### What the task asks
In the entries below, find the lines with the word "Vibrio" and copy them.

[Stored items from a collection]
-*-*-
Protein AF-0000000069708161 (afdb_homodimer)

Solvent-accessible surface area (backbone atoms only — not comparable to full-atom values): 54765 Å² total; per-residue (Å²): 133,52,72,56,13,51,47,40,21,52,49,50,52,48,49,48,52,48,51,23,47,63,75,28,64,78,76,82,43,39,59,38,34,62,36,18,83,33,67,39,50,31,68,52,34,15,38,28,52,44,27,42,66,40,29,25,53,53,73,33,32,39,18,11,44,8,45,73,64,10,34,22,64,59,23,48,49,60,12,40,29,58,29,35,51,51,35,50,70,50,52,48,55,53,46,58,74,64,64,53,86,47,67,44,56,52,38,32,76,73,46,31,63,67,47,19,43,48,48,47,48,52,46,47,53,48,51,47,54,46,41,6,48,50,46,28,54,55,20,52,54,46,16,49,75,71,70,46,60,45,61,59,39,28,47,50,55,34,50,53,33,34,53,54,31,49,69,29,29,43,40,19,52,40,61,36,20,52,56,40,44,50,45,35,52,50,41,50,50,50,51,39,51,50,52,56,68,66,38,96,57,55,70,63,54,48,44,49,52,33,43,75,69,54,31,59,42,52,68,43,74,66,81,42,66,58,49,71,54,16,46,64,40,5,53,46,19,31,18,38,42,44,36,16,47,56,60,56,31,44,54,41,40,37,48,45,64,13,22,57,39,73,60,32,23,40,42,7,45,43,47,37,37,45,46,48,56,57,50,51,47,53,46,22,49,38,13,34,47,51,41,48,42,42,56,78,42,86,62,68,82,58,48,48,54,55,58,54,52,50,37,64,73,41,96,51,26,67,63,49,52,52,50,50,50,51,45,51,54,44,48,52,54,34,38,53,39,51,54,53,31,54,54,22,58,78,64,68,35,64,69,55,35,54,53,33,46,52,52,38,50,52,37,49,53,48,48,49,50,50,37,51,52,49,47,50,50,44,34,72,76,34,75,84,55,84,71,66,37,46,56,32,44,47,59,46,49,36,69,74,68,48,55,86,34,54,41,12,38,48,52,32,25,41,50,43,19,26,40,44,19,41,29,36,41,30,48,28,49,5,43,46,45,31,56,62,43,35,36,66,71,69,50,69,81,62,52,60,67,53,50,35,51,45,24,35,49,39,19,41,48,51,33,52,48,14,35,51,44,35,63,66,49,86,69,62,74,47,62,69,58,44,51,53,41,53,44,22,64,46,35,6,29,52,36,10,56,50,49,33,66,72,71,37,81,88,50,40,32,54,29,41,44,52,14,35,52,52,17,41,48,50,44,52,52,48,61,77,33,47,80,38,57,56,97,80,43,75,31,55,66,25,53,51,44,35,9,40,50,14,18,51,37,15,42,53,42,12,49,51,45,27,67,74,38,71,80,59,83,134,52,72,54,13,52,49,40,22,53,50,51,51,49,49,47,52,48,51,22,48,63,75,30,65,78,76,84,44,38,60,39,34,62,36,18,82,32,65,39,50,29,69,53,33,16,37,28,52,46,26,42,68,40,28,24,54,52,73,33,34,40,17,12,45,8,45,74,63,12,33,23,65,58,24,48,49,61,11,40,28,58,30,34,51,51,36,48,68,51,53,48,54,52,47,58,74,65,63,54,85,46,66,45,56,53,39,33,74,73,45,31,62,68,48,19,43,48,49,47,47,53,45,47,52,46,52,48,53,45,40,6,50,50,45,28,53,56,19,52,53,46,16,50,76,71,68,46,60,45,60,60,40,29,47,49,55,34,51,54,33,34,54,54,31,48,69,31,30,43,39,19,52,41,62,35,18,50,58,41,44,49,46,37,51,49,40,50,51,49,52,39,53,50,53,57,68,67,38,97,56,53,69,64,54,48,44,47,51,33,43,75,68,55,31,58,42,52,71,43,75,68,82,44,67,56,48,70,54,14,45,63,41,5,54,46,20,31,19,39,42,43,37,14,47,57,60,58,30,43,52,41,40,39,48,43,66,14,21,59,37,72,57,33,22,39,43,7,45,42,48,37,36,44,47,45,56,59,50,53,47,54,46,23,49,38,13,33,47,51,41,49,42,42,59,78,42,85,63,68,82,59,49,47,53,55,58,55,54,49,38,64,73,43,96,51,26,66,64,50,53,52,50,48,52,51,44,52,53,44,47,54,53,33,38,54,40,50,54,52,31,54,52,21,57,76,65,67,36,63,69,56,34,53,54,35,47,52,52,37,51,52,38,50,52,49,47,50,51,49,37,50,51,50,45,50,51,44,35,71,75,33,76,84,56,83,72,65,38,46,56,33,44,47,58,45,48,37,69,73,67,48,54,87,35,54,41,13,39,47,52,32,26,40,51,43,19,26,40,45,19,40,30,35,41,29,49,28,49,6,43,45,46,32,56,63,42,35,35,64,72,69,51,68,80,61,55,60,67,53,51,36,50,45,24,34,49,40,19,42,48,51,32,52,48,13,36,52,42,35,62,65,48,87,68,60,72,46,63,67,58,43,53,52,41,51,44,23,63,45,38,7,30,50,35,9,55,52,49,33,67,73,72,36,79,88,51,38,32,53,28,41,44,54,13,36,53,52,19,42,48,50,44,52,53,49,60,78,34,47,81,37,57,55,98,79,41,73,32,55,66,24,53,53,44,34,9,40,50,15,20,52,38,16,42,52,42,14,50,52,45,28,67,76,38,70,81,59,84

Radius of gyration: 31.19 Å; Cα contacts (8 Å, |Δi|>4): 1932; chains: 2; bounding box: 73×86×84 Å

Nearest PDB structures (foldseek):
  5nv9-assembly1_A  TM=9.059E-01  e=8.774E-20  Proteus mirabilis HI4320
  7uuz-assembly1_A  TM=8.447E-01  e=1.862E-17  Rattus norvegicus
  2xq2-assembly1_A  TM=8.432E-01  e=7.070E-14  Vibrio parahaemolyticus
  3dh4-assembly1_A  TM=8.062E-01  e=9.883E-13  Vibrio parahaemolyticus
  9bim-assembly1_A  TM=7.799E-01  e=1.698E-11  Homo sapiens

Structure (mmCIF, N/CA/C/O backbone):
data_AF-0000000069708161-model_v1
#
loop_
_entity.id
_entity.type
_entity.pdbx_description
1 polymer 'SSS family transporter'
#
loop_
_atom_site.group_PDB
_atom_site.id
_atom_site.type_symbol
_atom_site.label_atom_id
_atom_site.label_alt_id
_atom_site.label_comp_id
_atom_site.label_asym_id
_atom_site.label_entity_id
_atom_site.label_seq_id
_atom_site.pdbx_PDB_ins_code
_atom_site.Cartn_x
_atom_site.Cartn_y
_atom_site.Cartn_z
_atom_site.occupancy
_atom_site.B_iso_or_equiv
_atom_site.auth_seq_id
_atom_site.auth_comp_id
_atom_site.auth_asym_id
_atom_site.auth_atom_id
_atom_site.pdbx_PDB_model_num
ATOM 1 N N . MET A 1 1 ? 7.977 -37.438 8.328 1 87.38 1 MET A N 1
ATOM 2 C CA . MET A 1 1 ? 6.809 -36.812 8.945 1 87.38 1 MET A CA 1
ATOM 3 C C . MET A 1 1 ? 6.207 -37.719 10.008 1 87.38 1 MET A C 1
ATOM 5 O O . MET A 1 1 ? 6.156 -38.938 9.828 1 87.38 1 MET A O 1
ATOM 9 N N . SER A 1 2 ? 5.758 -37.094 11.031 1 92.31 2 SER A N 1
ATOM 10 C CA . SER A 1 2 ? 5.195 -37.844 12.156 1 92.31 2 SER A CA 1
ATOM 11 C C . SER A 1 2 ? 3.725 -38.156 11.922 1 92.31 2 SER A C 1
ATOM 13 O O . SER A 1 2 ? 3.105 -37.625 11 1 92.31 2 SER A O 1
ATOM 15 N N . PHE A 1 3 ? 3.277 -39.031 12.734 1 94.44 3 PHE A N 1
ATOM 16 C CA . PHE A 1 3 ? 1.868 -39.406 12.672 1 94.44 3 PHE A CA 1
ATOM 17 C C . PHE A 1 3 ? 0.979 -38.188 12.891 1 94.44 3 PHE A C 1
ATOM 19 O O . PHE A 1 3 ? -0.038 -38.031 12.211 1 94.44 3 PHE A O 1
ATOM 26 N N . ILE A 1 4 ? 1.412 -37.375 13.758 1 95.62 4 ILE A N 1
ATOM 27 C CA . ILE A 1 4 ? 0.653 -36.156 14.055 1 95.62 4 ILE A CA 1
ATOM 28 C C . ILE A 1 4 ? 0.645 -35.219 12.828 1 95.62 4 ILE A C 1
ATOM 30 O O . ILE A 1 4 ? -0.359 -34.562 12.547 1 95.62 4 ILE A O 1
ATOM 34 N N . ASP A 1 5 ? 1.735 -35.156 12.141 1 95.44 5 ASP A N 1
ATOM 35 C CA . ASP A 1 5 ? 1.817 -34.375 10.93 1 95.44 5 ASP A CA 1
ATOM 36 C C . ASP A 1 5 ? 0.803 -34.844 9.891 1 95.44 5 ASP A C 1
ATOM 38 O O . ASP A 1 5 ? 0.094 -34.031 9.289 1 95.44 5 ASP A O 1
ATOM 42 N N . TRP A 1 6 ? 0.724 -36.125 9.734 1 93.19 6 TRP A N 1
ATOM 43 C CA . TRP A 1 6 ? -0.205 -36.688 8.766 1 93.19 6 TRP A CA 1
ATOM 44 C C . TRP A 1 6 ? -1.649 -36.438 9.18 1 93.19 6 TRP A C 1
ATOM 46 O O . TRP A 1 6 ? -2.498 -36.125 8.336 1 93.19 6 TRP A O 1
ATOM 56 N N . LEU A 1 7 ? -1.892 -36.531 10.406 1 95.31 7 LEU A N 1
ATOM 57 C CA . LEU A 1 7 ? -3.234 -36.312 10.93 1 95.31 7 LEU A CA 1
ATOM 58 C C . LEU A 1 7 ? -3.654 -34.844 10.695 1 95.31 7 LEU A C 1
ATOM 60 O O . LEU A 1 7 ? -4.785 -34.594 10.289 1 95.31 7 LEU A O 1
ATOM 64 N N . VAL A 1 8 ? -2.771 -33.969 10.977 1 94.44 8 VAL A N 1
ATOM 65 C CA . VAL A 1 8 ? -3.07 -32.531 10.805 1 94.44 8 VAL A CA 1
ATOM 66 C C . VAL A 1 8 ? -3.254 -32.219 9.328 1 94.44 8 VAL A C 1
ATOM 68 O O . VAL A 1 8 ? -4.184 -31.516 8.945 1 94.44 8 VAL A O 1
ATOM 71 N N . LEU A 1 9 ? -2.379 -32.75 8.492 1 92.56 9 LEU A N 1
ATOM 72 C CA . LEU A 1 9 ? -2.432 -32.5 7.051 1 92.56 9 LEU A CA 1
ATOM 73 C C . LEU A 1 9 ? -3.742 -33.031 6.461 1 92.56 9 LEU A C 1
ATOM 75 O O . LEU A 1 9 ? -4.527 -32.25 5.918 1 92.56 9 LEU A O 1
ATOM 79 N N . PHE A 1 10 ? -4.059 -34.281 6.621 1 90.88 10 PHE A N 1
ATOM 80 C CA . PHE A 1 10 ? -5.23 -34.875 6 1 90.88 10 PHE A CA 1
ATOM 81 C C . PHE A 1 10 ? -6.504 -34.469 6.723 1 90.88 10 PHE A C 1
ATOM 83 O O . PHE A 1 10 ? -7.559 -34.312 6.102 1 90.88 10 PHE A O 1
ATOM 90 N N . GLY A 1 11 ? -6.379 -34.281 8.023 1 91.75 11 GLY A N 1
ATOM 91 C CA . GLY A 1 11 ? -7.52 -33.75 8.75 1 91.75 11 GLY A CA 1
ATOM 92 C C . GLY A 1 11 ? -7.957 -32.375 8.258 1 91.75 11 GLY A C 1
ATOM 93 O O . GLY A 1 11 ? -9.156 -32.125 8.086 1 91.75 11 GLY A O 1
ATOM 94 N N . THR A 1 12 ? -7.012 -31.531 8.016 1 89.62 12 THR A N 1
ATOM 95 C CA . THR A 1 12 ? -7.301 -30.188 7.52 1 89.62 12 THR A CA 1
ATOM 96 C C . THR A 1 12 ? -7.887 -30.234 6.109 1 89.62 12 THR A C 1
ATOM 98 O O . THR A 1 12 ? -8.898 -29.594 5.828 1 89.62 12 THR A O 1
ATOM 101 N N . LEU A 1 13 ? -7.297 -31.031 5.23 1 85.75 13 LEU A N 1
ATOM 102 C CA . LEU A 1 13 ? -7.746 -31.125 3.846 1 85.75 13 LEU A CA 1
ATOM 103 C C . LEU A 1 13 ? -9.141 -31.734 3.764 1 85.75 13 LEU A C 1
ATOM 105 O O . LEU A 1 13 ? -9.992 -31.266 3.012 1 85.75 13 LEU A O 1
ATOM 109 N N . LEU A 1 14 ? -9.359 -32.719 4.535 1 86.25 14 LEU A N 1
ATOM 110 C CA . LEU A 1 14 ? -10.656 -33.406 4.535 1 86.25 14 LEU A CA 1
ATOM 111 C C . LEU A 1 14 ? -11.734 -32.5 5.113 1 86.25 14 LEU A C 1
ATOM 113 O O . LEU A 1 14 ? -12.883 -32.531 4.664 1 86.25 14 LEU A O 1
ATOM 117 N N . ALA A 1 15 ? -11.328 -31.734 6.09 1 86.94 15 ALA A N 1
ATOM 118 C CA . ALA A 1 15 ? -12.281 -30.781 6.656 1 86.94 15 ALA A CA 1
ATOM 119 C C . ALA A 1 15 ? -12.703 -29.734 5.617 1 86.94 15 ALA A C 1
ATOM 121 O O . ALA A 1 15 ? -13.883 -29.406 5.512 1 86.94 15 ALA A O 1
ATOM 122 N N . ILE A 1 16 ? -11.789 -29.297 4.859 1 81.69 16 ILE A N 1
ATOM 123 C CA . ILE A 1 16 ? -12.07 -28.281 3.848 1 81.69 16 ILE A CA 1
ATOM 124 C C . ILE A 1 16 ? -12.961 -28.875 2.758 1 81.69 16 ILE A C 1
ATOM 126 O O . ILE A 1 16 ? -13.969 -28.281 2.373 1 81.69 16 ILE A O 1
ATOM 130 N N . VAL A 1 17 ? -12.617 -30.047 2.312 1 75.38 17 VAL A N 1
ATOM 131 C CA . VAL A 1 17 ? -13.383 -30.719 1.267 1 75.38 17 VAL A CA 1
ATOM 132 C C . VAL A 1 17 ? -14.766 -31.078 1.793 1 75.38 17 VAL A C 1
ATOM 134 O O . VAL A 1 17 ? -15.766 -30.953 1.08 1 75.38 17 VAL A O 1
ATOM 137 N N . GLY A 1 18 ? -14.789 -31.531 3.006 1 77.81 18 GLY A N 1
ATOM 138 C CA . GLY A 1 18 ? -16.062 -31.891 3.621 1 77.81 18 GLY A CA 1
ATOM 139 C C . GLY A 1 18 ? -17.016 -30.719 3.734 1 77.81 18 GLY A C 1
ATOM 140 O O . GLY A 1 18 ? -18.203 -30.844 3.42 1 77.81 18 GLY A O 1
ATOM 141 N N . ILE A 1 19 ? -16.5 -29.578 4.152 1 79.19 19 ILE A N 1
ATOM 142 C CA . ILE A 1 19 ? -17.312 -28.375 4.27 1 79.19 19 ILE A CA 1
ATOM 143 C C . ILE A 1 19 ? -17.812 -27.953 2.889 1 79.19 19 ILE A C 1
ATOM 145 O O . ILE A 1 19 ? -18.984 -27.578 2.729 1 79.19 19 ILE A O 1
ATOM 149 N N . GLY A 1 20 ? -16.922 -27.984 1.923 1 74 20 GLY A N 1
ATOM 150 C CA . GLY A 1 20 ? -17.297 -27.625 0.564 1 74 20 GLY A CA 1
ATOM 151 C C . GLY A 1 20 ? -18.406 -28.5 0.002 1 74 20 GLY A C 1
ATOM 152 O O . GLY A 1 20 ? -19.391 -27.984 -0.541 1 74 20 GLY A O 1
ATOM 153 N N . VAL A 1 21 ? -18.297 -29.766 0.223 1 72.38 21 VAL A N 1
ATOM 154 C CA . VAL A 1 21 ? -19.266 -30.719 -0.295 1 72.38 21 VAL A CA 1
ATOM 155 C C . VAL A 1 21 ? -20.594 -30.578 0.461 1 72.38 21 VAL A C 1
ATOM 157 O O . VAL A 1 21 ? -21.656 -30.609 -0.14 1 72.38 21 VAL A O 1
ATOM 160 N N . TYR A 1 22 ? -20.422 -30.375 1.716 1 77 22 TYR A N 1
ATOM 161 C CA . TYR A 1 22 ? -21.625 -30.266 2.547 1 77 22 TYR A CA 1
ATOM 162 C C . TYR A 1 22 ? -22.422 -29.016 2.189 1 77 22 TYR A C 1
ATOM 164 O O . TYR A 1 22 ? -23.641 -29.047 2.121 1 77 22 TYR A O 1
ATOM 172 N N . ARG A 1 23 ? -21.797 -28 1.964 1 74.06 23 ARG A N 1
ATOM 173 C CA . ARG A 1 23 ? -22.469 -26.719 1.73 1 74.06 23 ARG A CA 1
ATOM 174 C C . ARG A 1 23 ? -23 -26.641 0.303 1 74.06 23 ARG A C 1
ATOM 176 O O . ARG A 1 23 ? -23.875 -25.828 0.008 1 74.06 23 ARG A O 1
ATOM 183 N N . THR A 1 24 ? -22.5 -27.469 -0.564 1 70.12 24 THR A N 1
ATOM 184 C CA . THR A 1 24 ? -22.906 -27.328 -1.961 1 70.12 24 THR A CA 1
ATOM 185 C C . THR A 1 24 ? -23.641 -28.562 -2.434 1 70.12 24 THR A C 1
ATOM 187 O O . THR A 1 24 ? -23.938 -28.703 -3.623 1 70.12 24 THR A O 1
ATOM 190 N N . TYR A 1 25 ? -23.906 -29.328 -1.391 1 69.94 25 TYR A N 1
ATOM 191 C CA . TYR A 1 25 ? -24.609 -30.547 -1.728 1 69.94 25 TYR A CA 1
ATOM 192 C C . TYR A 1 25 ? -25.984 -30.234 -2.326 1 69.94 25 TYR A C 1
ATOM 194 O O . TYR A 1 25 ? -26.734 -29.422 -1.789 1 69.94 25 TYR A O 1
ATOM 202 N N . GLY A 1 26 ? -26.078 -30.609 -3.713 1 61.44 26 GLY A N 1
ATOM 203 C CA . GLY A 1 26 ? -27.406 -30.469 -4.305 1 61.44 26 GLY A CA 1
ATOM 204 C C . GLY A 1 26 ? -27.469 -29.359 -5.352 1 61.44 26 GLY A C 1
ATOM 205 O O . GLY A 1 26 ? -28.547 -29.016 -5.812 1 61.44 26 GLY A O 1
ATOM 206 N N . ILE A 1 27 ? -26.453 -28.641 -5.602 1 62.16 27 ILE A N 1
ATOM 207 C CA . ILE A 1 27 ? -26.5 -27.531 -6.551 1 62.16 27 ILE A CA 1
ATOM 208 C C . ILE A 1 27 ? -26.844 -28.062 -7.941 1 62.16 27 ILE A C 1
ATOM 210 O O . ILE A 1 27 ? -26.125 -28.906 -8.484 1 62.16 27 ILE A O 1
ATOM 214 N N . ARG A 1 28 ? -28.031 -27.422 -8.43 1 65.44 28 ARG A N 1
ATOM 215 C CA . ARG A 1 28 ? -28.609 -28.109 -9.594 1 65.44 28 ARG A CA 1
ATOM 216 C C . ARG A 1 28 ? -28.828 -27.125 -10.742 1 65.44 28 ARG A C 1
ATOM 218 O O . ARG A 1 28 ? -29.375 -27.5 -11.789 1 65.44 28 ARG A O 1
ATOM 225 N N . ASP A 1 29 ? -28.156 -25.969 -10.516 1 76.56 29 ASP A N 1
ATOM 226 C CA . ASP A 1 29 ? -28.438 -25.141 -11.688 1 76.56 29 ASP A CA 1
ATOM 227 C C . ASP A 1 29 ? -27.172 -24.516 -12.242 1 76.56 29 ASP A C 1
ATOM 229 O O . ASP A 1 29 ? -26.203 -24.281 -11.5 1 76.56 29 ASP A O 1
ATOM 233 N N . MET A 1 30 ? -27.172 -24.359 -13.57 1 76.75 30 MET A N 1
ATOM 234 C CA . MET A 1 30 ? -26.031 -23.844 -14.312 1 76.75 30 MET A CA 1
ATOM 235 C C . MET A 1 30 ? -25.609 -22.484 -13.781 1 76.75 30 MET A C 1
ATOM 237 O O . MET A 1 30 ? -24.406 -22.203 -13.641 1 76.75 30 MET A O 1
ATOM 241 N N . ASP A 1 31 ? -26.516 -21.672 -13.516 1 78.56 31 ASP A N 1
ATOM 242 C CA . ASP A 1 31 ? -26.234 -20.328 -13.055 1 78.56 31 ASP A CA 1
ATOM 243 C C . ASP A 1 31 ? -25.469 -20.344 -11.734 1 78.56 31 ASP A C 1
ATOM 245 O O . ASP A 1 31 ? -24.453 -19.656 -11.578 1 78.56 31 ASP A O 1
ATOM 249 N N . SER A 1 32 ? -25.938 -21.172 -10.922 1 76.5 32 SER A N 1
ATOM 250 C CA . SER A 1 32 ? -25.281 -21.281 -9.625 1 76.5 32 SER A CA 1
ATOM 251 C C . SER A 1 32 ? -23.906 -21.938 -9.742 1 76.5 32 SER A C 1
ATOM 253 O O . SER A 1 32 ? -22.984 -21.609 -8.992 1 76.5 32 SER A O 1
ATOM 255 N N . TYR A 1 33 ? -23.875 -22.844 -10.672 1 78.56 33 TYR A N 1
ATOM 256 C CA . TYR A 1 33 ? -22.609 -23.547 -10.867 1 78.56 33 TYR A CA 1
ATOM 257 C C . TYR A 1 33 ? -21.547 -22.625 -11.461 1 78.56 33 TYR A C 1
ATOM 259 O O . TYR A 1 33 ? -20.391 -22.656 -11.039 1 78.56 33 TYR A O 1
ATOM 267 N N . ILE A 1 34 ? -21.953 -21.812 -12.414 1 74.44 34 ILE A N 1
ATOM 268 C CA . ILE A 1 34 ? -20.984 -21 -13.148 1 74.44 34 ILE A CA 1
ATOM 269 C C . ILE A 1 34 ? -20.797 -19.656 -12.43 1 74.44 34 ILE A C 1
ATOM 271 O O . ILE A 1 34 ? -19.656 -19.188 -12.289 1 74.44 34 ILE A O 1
-*-*-
### Problem solution
  2xq2-assembly1_A  TM=8.432E-01  e=7.070E-14  Vibrio parahaemolyticus
  3dh4-assembly1_A  TM=8.062E-01  e=9.883E-13  Vibrio parahaemolyticus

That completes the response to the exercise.